Task item> Please set down exactly the lines from the one containing "ATOM 120 C C" through the last line of the records below, both included, with no pictures.

Stored records>
⟨

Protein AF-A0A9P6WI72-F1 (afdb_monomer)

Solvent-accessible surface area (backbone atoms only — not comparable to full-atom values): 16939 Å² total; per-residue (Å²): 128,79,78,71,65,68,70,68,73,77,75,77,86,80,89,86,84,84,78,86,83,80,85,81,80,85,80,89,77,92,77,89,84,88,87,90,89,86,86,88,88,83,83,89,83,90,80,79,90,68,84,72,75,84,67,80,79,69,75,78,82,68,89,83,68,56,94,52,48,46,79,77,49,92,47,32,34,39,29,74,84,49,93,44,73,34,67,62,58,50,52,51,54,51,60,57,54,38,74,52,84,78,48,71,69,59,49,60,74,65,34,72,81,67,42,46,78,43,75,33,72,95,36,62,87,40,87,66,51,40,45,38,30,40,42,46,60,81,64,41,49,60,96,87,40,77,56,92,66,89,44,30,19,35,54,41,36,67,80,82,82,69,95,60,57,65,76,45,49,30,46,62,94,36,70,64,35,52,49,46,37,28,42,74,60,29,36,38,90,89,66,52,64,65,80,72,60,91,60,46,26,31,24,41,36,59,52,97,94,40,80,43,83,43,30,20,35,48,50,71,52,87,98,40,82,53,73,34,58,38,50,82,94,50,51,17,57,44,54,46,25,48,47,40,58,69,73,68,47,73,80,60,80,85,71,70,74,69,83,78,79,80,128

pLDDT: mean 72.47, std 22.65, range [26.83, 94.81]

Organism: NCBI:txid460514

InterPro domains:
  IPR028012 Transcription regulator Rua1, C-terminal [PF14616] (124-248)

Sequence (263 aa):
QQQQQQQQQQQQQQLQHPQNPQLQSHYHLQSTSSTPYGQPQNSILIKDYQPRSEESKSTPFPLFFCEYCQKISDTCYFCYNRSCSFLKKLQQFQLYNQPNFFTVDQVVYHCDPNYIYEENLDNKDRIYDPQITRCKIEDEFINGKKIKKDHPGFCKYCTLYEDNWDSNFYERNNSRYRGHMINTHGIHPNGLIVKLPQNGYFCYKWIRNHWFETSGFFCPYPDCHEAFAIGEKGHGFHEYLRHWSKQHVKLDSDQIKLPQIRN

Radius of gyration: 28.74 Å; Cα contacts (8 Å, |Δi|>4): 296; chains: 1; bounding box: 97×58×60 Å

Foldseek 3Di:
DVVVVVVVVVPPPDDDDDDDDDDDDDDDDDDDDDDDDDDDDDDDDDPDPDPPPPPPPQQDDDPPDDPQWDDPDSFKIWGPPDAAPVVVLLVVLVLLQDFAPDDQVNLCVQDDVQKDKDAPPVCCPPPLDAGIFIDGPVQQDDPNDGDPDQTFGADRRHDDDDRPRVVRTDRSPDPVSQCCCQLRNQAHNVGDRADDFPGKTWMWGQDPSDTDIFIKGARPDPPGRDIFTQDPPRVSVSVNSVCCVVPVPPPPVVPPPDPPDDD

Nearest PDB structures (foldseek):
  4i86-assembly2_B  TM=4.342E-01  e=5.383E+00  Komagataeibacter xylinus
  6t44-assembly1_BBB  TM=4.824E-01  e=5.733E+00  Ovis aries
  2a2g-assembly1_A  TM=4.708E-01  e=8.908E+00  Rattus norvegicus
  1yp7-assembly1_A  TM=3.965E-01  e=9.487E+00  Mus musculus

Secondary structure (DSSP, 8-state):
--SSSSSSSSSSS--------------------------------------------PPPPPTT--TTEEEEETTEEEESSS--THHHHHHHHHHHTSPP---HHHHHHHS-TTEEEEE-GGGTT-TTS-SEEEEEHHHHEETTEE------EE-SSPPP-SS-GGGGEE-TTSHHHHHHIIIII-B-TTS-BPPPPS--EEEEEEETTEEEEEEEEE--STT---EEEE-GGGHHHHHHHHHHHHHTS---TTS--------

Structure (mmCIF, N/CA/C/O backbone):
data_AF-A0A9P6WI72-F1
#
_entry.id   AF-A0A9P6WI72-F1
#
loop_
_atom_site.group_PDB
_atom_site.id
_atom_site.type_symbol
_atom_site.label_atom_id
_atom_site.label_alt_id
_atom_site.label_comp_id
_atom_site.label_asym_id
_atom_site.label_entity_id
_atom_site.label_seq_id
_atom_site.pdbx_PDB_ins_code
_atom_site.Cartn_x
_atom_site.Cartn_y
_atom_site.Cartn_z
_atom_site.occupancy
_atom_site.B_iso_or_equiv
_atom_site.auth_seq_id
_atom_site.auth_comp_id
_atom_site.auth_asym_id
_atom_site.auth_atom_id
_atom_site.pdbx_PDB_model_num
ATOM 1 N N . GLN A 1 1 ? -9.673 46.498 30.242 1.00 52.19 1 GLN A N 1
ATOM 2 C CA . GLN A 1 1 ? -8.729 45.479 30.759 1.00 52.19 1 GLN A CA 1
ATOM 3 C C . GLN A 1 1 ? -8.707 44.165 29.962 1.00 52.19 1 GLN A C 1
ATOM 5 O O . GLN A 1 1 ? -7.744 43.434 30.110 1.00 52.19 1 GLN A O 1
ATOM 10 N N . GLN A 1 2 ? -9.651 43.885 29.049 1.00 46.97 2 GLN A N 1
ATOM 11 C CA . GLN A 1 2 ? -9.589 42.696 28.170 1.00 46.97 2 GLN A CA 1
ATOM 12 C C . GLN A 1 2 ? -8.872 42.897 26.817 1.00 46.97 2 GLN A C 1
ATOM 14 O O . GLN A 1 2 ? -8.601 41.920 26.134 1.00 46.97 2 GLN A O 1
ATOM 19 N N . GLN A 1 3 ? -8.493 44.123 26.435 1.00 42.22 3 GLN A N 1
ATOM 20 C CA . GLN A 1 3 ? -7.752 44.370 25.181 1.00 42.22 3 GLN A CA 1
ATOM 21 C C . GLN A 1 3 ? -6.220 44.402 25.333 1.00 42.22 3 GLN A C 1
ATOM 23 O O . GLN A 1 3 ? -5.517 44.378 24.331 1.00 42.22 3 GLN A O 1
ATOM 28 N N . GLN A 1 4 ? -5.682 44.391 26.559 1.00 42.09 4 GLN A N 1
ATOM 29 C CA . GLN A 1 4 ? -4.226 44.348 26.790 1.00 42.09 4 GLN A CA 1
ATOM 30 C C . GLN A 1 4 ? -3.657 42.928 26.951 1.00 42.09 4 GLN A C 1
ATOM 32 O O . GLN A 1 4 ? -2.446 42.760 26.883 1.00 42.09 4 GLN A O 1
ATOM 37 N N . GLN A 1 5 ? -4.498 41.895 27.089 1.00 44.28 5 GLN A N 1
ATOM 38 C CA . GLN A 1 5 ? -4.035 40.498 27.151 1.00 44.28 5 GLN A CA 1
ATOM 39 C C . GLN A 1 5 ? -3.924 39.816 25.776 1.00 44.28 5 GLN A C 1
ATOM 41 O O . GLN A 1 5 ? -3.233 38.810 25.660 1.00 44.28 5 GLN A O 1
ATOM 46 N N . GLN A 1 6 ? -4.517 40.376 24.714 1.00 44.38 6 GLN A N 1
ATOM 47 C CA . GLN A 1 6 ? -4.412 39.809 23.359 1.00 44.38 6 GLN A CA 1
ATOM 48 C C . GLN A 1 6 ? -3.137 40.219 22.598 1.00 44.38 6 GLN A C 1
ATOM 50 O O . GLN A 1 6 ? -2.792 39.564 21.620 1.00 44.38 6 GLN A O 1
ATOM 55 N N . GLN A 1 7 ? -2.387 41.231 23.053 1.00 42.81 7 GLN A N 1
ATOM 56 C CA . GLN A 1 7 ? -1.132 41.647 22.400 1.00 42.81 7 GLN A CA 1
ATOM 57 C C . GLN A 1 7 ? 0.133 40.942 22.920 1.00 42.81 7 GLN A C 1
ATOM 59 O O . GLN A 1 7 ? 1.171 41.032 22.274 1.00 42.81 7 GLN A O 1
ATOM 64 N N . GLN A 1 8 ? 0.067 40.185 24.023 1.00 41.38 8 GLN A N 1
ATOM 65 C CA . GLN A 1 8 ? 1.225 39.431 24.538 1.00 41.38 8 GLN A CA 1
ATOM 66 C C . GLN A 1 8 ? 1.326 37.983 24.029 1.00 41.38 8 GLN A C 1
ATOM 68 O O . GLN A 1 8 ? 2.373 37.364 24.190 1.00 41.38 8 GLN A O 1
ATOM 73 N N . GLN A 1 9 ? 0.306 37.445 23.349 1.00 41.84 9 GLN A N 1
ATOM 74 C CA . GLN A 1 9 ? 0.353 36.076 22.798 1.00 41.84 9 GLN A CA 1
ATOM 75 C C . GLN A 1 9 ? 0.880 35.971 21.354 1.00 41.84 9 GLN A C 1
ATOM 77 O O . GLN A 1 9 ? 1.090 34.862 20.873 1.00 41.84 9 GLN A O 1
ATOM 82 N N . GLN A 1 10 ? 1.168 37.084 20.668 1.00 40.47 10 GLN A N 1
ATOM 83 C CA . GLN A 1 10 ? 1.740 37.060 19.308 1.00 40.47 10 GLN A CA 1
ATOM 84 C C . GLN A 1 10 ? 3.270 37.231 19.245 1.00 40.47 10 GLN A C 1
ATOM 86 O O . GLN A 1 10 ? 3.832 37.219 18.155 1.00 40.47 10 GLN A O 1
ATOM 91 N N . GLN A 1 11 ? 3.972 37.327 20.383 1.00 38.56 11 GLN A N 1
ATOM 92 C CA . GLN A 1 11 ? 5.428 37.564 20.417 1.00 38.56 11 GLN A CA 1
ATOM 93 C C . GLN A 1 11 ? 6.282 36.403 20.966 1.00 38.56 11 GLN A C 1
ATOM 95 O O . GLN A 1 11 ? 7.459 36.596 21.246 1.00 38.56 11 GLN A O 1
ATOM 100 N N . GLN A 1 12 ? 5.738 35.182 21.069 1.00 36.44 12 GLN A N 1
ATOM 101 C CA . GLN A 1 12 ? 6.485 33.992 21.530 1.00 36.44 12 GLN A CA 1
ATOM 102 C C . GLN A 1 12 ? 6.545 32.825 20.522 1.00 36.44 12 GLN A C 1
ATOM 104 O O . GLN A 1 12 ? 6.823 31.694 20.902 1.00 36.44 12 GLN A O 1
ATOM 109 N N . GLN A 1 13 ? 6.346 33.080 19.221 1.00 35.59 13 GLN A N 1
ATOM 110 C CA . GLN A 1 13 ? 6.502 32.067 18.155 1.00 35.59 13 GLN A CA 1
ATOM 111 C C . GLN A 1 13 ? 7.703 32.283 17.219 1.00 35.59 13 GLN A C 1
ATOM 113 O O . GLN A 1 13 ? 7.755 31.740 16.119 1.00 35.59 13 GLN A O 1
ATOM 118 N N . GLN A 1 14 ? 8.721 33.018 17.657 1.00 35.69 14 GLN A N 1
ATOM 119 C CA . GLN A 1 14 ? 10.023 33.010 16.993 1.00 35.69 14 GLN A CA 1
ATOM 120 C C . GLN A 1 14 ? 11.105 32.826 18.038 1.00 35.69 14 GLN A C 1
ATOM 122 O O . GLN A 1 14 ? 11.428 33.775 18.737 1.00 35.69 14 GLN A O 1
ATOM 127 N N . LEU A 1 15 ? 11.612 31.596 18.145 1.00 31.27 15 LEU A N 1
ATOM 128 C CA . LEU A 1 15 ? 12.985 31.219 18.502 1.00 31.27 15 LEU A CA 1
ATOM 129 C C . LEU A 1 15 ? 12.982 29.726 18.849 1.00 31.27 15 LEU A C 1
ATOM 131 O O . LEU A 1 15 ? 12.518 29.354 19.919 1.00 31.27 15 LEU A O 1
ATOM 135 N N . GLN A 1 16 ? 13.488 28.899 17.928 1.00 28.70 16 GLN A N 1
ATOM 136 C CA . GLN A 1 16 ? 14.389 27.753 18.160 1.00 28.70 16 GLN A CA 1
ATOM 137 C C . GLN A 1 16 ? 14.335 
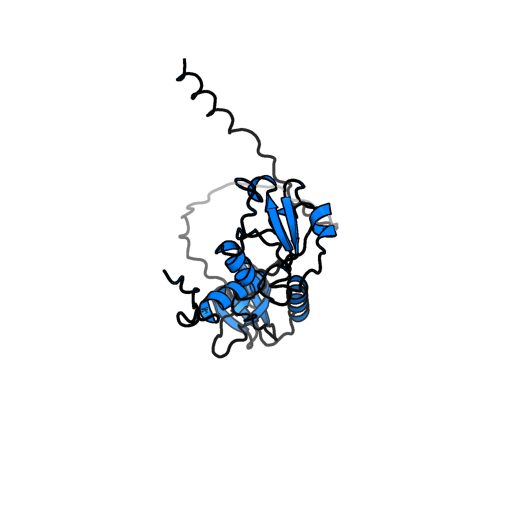26.785 16.966 1.00 28.70 16 GLN A C 1
ATOM 139 O O . GLN A 1 16 ? 13.604 25.802 16.942 1.00 28.70 16 GLN A O 1
ATOM 144 N N . HIS A 1 17 ? 15.166 27.078 15.965 1.00 30.27 17 HIS A N 1
ATOM 145 C CA . HIS A 1 17 ? 15.753 26.062 15.096 1.00 30.27 17 HIS A CA 1
ATOM 146 C C . HIS A 1 17 ? 17.014 25.517 15.778 1.00 30.27 17 HIS A C 1
ATOM 148 O O . HIS A 1 17 ? 17.877 26.320 16.140 1.00 30.27 17 HIS A O 1
ATOM 154 N N . PRO A 1 18 ? 17.209 24.192 15.822 1.00 30.80 18 PRO A N 1
ATOM 155 C CA . PRO A 1 18 ? 18.545 23.619 15.823 1.00 30.80 18 PRO A CA 1
ATOM 156 C C . PRO A 1 18 ? 18.844 22.988 14.457 1.00 30.80 18 PRO A C 1
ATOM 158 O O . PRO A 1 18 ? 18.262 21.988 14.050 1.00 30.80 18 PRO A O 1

⟩

Response area>
ATOM 120 C C . GLN A 1 14 ? 11.105 32.826 18.038 1.00 35.69 14 GLN A C 1
ATOM 122 O O . GLN A 1 14 ? 11.428 33.775 18.737 1.00 35.69 14 GLN A O 1
ATOM 127 N N . LEU A 1 15 ? 11.612 31.596 18.145 1.00 31.27 15 LEU A N 1
ATOM 128 C CA . LEU A 1 15 ? 12.985 31.219 18.502 1.00 31.27 15 LEU A CA 1
ATOM 129 C C . LEU A 1 15 ? 12.982 29.726 18.849 1.00 31.27 15 LEU A C 1
ATOM 131 O O . LEU A 1 15 ? 12.518 29.354 19.919 1.00 31.27 15 LEU A O 1
ATOM 135 N N . GLN A 1 16 ? 13.488 28.899 17.928 1.00 28.70 16 GLN A N 1
ATOM 136 C CA . GLN A 1 16 ? 14.389 27.753 18.160 1.00 28.70 16 GLN A CA 1
ATOM 137 C C . GLN A 1 16 ? 14.335 
26.785 16.966 1.00 28.70 16 GLN A C 1
ATOM 139 O O . GLN A 1 16 ? 13.604 25.802 16.942 1.00 28.70 16 GLN A O 1
ATOM 144 N N . HIS A 1 17 ? 15.166 27.078 15.965 1.00 30.27 17 HIS A N 1
ATOM 145 C CA . HIS A 1 17 ? 15.753 26.062 15.096 1.00 30.27 17 HIS A CA 1
ATOM 146 C C . HIS A 1 17 ? 17.014 25.517 15.778 1.00 30.27 17 HIS A C 1
ATOM 148 O O . HIS A 1 17 ? 17.877 26.320 16.140 1.00 30.27 17 HIS A O 1
ATOM 154 N N . PRO A 1 18 ? 17.209 24.192 15.822 1.00 30.80 18 PRO A N 1
ATOM 155 C CA . PRO A 1 18 ? 18.545 23.619 15.823 1.00 30.80 18 PRO A CA 1
ATOM 156 C C . PRO A 1 18 ? 18.844 22.988 14.457 1.00 30.80 18 PRO A C 1
ATOM 158 O O . PRO A 1 18 ? 18.262 21.988 14.050 1.00 30.80 18 PRO A O 1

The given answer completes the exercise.